Charlie thinks it comes down to a perspective of what is "control". He suggests a different notion of control, whereby a contract with a service provider would give you more legal control than doing the work in-house.

But as far as I can see, both of them are talking about Command (setting the target conditions) rather than Control (regulating the system to satisfy the target conditions). See Alberts and Hayes, Understanding Command and Control (pdf).

Gianpaolo associates the Control of Features with who builds the service (Implementation) and the Control of SLA with who runs the service (Deployment). (This is a bit of a simplification; I shall ignore that for the moment.) But in Service-Oriented Architecture, there is a third and perhaps the most important role: who specifies the service. It is possible for the user (or a community of users, or an independent regulatory body) to provide the specification, and for the provider merely to deliver an acceptable implementation and deployment. Returning to the distinction between Command and Control, we may associate the Command of both Features and SLA with who specifies the service.

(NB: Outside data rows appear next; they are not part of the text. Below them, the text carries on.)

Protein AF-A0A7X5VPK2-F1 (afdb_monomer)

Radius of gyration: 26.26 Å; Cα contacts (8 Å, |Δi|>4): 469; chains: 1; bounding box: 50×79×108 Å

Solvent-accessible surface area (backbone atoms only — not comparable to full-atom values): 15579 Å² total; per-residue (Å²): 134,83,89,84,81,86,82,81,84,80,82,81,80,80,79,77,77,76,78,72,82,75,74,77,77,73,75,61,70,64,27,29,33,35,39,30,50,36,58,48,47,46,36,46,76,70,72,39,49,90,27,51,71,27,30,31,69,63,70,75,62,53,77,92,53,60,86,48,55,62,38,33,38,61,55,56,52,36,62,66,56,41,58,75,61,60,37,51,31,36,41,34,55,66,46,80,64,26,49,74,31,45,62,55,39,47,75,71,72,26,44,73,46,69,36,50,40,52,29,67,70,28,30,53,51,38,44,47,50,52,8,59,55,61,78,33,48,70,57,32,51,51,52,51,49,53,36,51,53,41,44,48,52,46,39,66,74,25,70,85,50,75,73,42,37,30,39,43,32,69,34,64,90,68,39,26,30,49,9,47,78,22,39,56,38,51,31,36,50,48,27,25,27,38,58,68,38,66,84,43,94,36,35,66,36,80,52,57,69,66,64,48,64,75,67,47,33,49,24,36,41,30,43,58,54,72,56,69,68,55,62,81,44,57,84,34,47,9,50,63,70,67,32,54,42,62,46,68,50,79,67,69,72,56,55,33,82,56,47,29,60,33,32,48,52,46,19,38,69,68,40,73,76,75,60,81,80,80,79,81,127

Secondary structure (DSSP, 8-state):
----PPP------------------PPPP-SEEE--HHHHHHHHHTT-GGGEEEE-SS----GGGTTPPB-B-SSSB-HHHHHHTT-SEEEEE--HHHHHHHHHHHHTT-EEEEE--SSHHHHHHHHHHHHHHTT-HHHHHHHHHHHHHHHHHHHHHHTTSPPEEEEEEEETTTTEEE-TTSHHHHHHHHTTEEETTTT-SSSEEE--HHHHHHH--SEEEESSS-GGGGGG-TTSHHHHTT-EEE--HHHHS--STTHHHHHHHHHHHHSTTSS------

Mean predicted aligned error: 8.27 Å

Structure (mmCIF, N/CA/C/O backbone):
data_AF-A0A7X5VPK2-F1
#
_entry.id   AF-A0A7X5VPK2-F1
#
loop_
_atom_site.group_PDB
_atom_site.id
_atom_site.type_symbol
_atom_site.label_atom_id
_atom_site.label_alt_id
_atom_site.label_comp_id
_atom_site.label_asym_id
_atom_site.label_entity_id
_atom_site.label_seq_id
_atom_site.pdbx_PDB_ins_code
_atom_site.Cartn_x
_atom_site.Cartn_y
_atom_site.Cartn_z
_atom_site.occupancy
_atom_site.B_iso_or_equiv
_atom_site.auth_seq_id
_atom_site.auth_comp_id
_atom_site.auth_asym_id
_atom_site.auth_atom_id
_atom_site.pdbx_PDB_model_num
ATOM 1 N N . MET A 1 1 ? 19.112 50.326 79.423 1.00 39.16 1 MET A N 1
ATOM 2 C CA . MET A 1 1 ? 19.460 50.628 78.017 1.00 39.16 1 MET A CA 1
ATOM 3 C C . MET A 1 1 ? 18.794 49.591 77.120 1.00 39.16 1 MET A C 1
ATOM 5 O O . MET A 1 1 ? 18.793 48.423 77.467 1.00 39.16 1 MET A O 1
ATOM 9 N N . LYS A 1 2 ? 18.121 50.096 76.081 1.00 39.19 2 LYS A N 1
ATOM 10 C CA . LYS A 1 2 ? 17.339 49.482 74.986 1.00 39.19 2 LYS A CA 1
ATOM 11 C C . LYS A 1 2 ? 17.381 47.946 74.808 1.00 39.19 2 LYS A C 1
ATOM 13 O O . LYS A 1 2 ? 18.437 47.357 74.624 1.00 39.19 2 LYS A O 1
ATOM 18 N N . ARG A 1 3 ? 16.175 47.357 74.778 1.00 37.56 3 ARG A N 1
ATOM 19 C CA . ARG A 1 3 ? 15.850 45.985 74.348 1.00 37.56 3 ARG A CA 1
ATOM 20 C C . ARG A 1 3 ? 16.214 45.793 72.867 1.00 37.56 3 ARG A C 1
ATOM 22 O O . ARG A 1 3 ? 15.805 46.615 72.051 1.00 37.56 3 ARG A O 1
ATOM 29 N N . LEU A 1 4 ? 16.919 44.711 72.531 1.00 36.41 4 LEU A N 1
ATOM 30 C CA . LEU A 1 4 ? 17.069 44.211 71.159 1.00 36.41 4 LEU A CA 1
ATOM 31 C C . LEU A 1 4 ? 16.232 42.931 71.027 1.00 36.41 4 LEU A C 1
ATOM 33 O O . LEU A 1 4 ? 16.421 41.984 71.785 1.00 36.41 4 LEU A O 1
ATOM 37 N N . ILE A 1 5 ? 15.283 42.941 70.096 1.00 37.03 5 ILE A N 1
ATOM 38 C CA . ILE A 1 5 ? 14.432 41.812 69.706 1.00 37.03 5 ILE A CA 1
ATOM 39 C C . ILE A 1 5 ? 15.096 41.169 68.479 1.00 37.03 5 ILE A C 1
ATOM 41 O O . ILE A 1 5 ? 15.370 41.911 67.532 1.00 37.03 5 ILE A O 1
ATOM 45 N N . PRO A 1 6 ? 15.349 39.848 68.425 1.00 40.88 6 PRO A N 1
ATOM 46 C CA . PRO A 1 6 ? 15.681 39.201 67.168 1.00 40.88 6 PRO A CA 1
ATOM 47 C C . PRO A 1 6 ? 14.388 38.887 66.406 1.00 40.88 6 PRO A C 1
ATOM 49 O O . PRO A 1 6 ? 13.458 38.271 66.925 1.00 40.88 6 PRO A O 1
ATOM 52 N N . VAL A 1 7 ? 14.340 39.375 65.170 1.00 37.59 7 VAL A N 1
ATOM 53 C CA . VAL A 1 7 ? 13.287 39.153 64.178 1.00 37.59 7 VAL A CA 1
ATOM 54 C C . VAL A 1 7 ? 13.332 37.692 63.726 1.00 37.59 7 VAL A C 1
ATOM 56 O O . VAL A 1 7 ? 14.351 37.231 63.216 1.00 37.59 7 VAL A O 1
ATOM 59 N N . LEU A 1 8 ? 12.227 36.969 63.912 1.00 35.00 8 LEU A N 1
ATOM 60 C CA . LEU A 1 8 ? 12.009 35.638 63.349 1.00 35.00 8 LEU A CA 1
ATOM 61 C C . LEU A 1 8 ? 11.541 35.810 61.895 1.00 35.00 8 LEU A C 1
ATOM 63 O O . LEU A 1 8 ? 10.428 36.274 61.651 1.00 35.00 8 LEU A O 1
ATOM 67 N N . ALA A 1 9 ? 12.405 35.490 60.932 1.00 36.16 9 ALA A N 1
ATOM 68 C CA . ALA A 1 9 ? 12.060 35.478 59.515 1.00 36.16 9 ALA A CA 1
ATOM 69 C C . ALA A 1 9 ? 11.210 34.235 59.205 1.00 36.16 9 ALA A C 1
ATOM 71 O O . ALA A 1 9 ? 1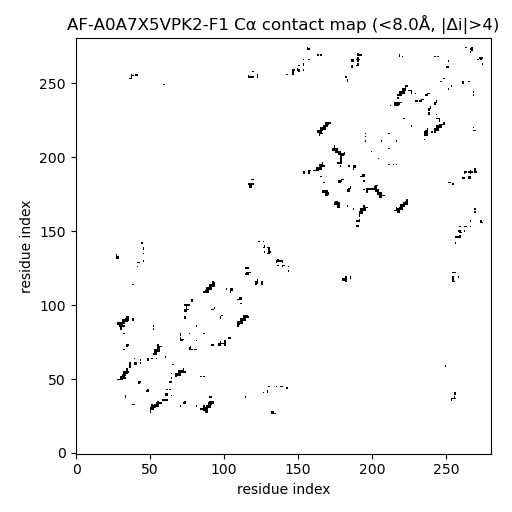1.694 33.106 59.269 1.00 36.16 9 ALA A O 1
ATOM 72 N N . LEU A 1 10 ? 9.930 34.451 58.900 1.00 38.91 10 LEU A N 1
ATOM 73 C CA . LEU A 1 10 ? 8.997 33.418 58.462 1.00 38.91 10 LEU A CA 1
ATOM 74 C C . LEU A 1 10 ? 9.224 33.152 56.964 1.00 38.91 10 LEU A C 1
ATOM 76 O O . LEU A 1 10 ? 8.963 34.019 56.131 1.00 38.91 10 LEU A O 1
ATOM 80 N N . ALA A 1 11 ? 9.735 31.970 56.624 1.00 40.75 11 ALA A N 1
ATOM 81 C CA . ALA A 1 11 ? 9.876 31.522 55.244 1.00 40.75 11 ALA A CA 1
ATOM 82 C C . ALA A 1 11 ? 8.498 31.143 54.670 1.00 40.75 11 ALA A C 1
ATOM 84 O O . ALA A 1 11 ? 7.889 30.170 55.112 1.00 40.75 11 ALA A O 1
ATOM 85 N N . LEU A 1 12 ? 8.005 31.899 53.682 1.00 40.50 12 LEU A N 1
ATOM 86 C CA . LEU A 1 12 ? 6.897 31.464 52.829 1.00 40.50 12 LEU A CA 1
ATOM 87 C C . LEU A 1 12 ? 7.451 30.505 51.767 1.00 40.50 12 LEU A C 1
ATOM 89 O O . LEU A 1 12 ? 8.037 30.937 50.776 1.00 40.50 12 LEU A O 1
ATOM 93 N N . ALA A 1 13 ? 7.253 29.204 51.965 1.00 43.81 13 ALA A N 1
ATOM 94 C CA . ALA A 1 13 ? 7.367 28.232 50.888 1.00 43.81 13 ALA A CA 1
ATOM 95 C C . ALA A 1 13 ? 6.082 28.299 50.048 1.00 43.81 13 ALA A C 1
ATOM 97 O O . ALA A 1 13 ? 5.040 27.776 50.438 1.00 43.81 13 ALA A O 1
ATOM 98 N N . ALA A 1 14 ? 6.145 28.989 48.909 1.00 46.03 14 ALA A N 1
ATOM 99 C CA . ALA A 1 14 ? 5.116 28.918 47.882 1.00 46.03 14 ALA A CA 1
ATOM 100 C C . ALA A 1 14 ? 5.168 27.521 47.243 1.00 46.03 14 ALA A C 1
ATOM 102 O O . ALA A 1 14 ? 6.022 27.241 46.403 1.00 46.03 14 ALA A O 1
ATOM 103 N N . GLY A 1 15 ? 4.280 26.629 47.681 1.00 42.03 15 GLY A N 1
ATOM 104 C CA . GLY A 1 15 ? 4.061 25.341 47.036 1.00 42.03 15 GLY A CA 1
ATOM 105 C C . GLY A 1 15 ? 3.421 25.550 45.667 1.00 42.03 15 GLY A C 1
ATOM 106 O O . GLY A 1 15 ? 2.202 25.633 45.561 1.00 42.03 15 GLY A O 1
ATOM 107 N N . CYS A 1 16 ? 4.238 25.637 44.618 1.00 40.69 16 CYS A N 1
ATOM 108 C CA . CYS A 1 16 ? 3.784 25.323 43.269 1.00 40.69 16 CYS A CA 1
ATOM 109 C C . CYS A 1 16 ? 3.584 23.808 43.214 1.00 40.69 16 CYS A C 1
ATOM 111 O O . CYS A 1 16 ? 4.530 23.062 42.971 1.00 40.69 16 CYS A O 1
ATOM 113 N N . ALA A 1 17 ? 2.365 23.347 43.491 1.00 43.78 17 ALA A N 1
ATOM 114 C CA . ALA A 1 17 ? 1.948 22.033 43.037 1.00 43.78 17 ALA A CA 1
ATOM 115 C C . ALA A 1 17 ? 1.904 22.108 41.507 1.00 43.78 17 ALA A C 1
ATOM 117 O O . ALA A 1 17 ? 1.003 22.719 40.932 1.00 43.78 17 ALA A O 1
ATOM 118 N N . ALA A 1 18 ? 2.940 21.576 40.862 1.00 45.97 18 ALA A N 1
ATOM 119 C CA . ALA A 1 18 ? 2.892 21.293 39.443 1.00 45.97 18 ALA A CA 1
ATOM 120 C C . ALA A 1 18 ? 1.737 20.309 39.239 1.00 45.97 18 ALA A C 1
ATOM 122 O O . ALA A 1 18 ? 1.761 19.197 39.761 1.00 45.97 18 ALA A O 1
ATOM 123 N N . VAL A 1 19 ? 0.693 20.765 38.552 1.00 45.72 19 VAL A N 1
ATOM 124 C CA . VAL A 1 19 ? -0.327 19.882 38.000 1.00 45.72 19 VAL A CA 1
ATOM 125 C C . VAL A 1 19 ? 0.404 19.054 36.953 1.00 45.72 19 VAL A C 1
ATOM 127 O O . VAL A 1 19 ? 0.748 19.566 35.888 1.00 45.72 19 VAL A O 1
ATOM 130 N N . GLU A 1 20 ? 0.742 17.815 37.297 1.00 42.94 20 GLU A N 1
ATOM 131 C CA . GLU A 1 20 ? 1.186 16.849 36.301 1.00 42.94 20 GLU A CA 1
ATOM 132 C C . GLU A 1 20 ? 0.053 16.708 35.279 1.00 42.94 20 GLU A C 1
ATOM 134 O O . GLU A 1 20 ? -1.108 16.572 35.682 1.00 42.94 20 GLU A O 1
ATOM 139 N N . PRO A 1 21 ? 0.334 16.801 33.969 1.00 41.94 21 PRO A N 1
ATOM 140 C CA . PRO A 1 21 ? -0.679 16.524 32.972 1.00 41.94 21 PRO A CA 1
ATOM 141 C C . PRO A 1 21 ? -1.076 15.059 33.142 1.00 41.94 21 PRO A C 1
ATOM 143 O O . PRO A 1 21 ? -0.312 14.156 32.811 1.00 41.94 21 PRO A O 1
ATOM 146 N N . THR A 1 22 ? -2.263 14.823 33.697 1.00 40.19 22 THR A N 1
ATOM 147 C CA . THR A 1 22 ? -2.932 13.531 33.612 1.00 40.19 22 THR A CA 1
ATOM 148 C C . THR A 1 22 ? -3.052 13.211 32.131 1.00 40.19 22 THR A C 1
ATOM 150 O O . THR A 1 22 ? -3.852 13.828 31.430 1.00 40.19 22 THR A O 1
ATOM 153 N N . SER A 1 23 ? -2.213 12.298 31.637 1.00 41.75 23 SER A N 1
ATOM 154 C CA . SER A 1 23 ? -2.471 11.632 30.370 1.00 41.75 23 SER A CA 1
ATOM 155 C C . SER A 1 23 ? -3.852 11.004 30.514 1.00 41.75 23 SER A C 1
ATOM 157 O O . SER A 1 23 ? -4.013 10.059 31.287 1.00 41.75 23 SER A O 1
ATOM 159 N N . GLU A 1 24 ? -4.864 11.569 29.859 1.00 44.59 24 GLU A N 1
ATOM 160 C CA . GLU A 1 24 ? -6.129 10.869 29.671 1.00 44.59 24 GLU A CA 1
ATOM 161 C C . GLU A 1 24 ? -5.772 9.540 29.003 1.00 44.59 24 GLU A C 1
ATOM 163 O O . GLU A 1 24 ? -5.360 9.514 27.841 1.00 44.59 24 GLU A O 1
ATOM 168 N N . SER A 1 25 ? -5.824 8.439 29.759 1.00 49.25 25 SER A N 1
ATOM 169 C CA . SER A 1 25 ? -5.750 7.115 29.162 1.00 49.25 25 SER A CA 1
ATOM 170 C C . SER A 1 25 ? -7.000 6.998 28.310 1.00 49.25 25 SER A C 1
ATOM 172 O O . SER A 1 25 ? -8.103 6.871 28.840 1.00 49.25 25 SER A O 1
ATOM 174 N N . ARG A 1 26 ? -6.857 7.126 26.991 1.00 63.53 26 ARG A N 1
ATOM 175 C CA . ARG A 1 26 ? -7.935 6.711 26.102 1.00 63.53 26 ARG A CA 1
ATOM 176 C C . ARG A 1 26 ? -8.135 5.225 26.358 1.00 63.53 26 ARG A C 1
ATOM 178 O O . ARG A 1 26 ? -7.170 4.468 26.263 1.00 63.53 26 ARG A O 1
ATOM 185 N N . ASP A 1 27 ? -9.349 4.842 26.736 1.00 84.69 27 ASP A N 1
ATOM 186 C CA . ASP A 1 27 ? -9.690 3.432 26.854 1.00 84.69 27 ASP A CA 1
ATOM 187 C C . ASP A 1 27 ? -9.389 2.745 25.521 1.00 84.69 27 ASP A C 1
ATOM 189 O O . ASP A 1 27 ? -9.638 3.292 24.442 1.00 84.69 27 ASP A O 1
ATOM 193 N N . THR A 1 28 ? -8.806 1.553 25.604 1.00 93.94 28 THR A N 1
ATOM 194 C CA . THR A 1 28 ? -8.488 0.745 24.435 1.00 93.94 28 THR A CA 1
ATOM 195 C C . THR A 1 28 ? -9.758 0.511 23.604 1.00 93.94 28 THR A C 1
ATOM 197 O O . THR A 1 28 ? -10.714 -0.056 24.145 1.00 93.94 28 THR A O 1
ATOM 200 N N . PRO A 1 29 ? -9.776 0.856 22.303 1.00 95.50 29 PRO A N 1
ATOM 201 C CA . PRO A 1 29 ? -10.969 0.714 21.472 1.00 95.50 29 PRO A CA 1
ATOM 202 C C . PRO A 1 29 ? -11.4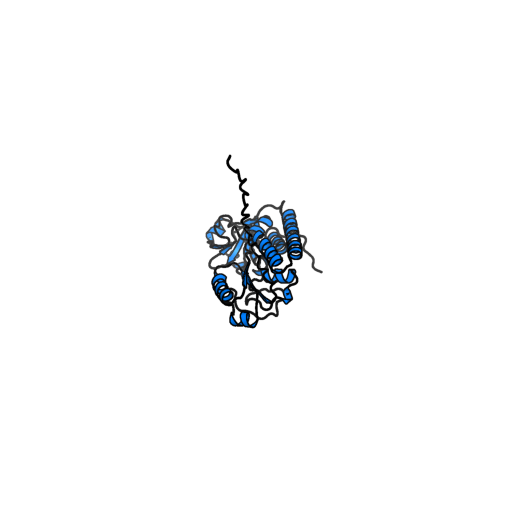48 -0.738 21.362 1.00 95.50 29 PRO A C 1
ATOM 204 O O . PRO A 1 29 ? -10.640 -1.674 21.253 1.00 95.50 29 PRO A O 1
ATOM 207 N N . GLN A 1 30 ? -12.768 -0.918 21.395 1.00 95.94 30 GLN A N 1
ATOM 208 C CA . GLN A 1 30 ? -13.457 -2.210 21.401 1.00 95.94 30 GLN A CA 1
ATOM 209 C C . GLN A 1 30 ? -14.312 -2.442 20.151 1.00 95.94 30 GLN A C 1
ATOM 211 O O . GLN A 1 30 ? -14.577 -3.597 19.821 1.00 95.94 30 GLN A O 1
ATOM 216 N N . ARG A 1 31 ? -14.757 -1.382 19.460 1.00 97.19 31 ARG A N 1
ATOM 217 C CA . ARG A 1 31 ? -15.689 -1.462 18.324 1.00 97.19 31 ARG A CA 1
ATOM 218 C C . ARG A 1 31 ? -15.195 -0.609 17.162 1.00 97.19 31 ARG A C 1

But what kind of service are we talking about here? The economics of scale are most obviously associated with simple one-size-fits-all services that are symmetric and replicable - what Philip Boxer calls r-type services. In most cases such services are unilaterally specified by the service provider, offer little if any contextual variety to the service user, and control tends to focus on quality control and cost control.

With more complex types of service, the service user typically demands a much greater fit to a specific use-context, and the question of control expands to include requisite variety and the economics of governance. But does this mean that the economics of scale go out of the window? The challenge for very large and complex service-based systems is to combine the economics of scale AND scope AND governance.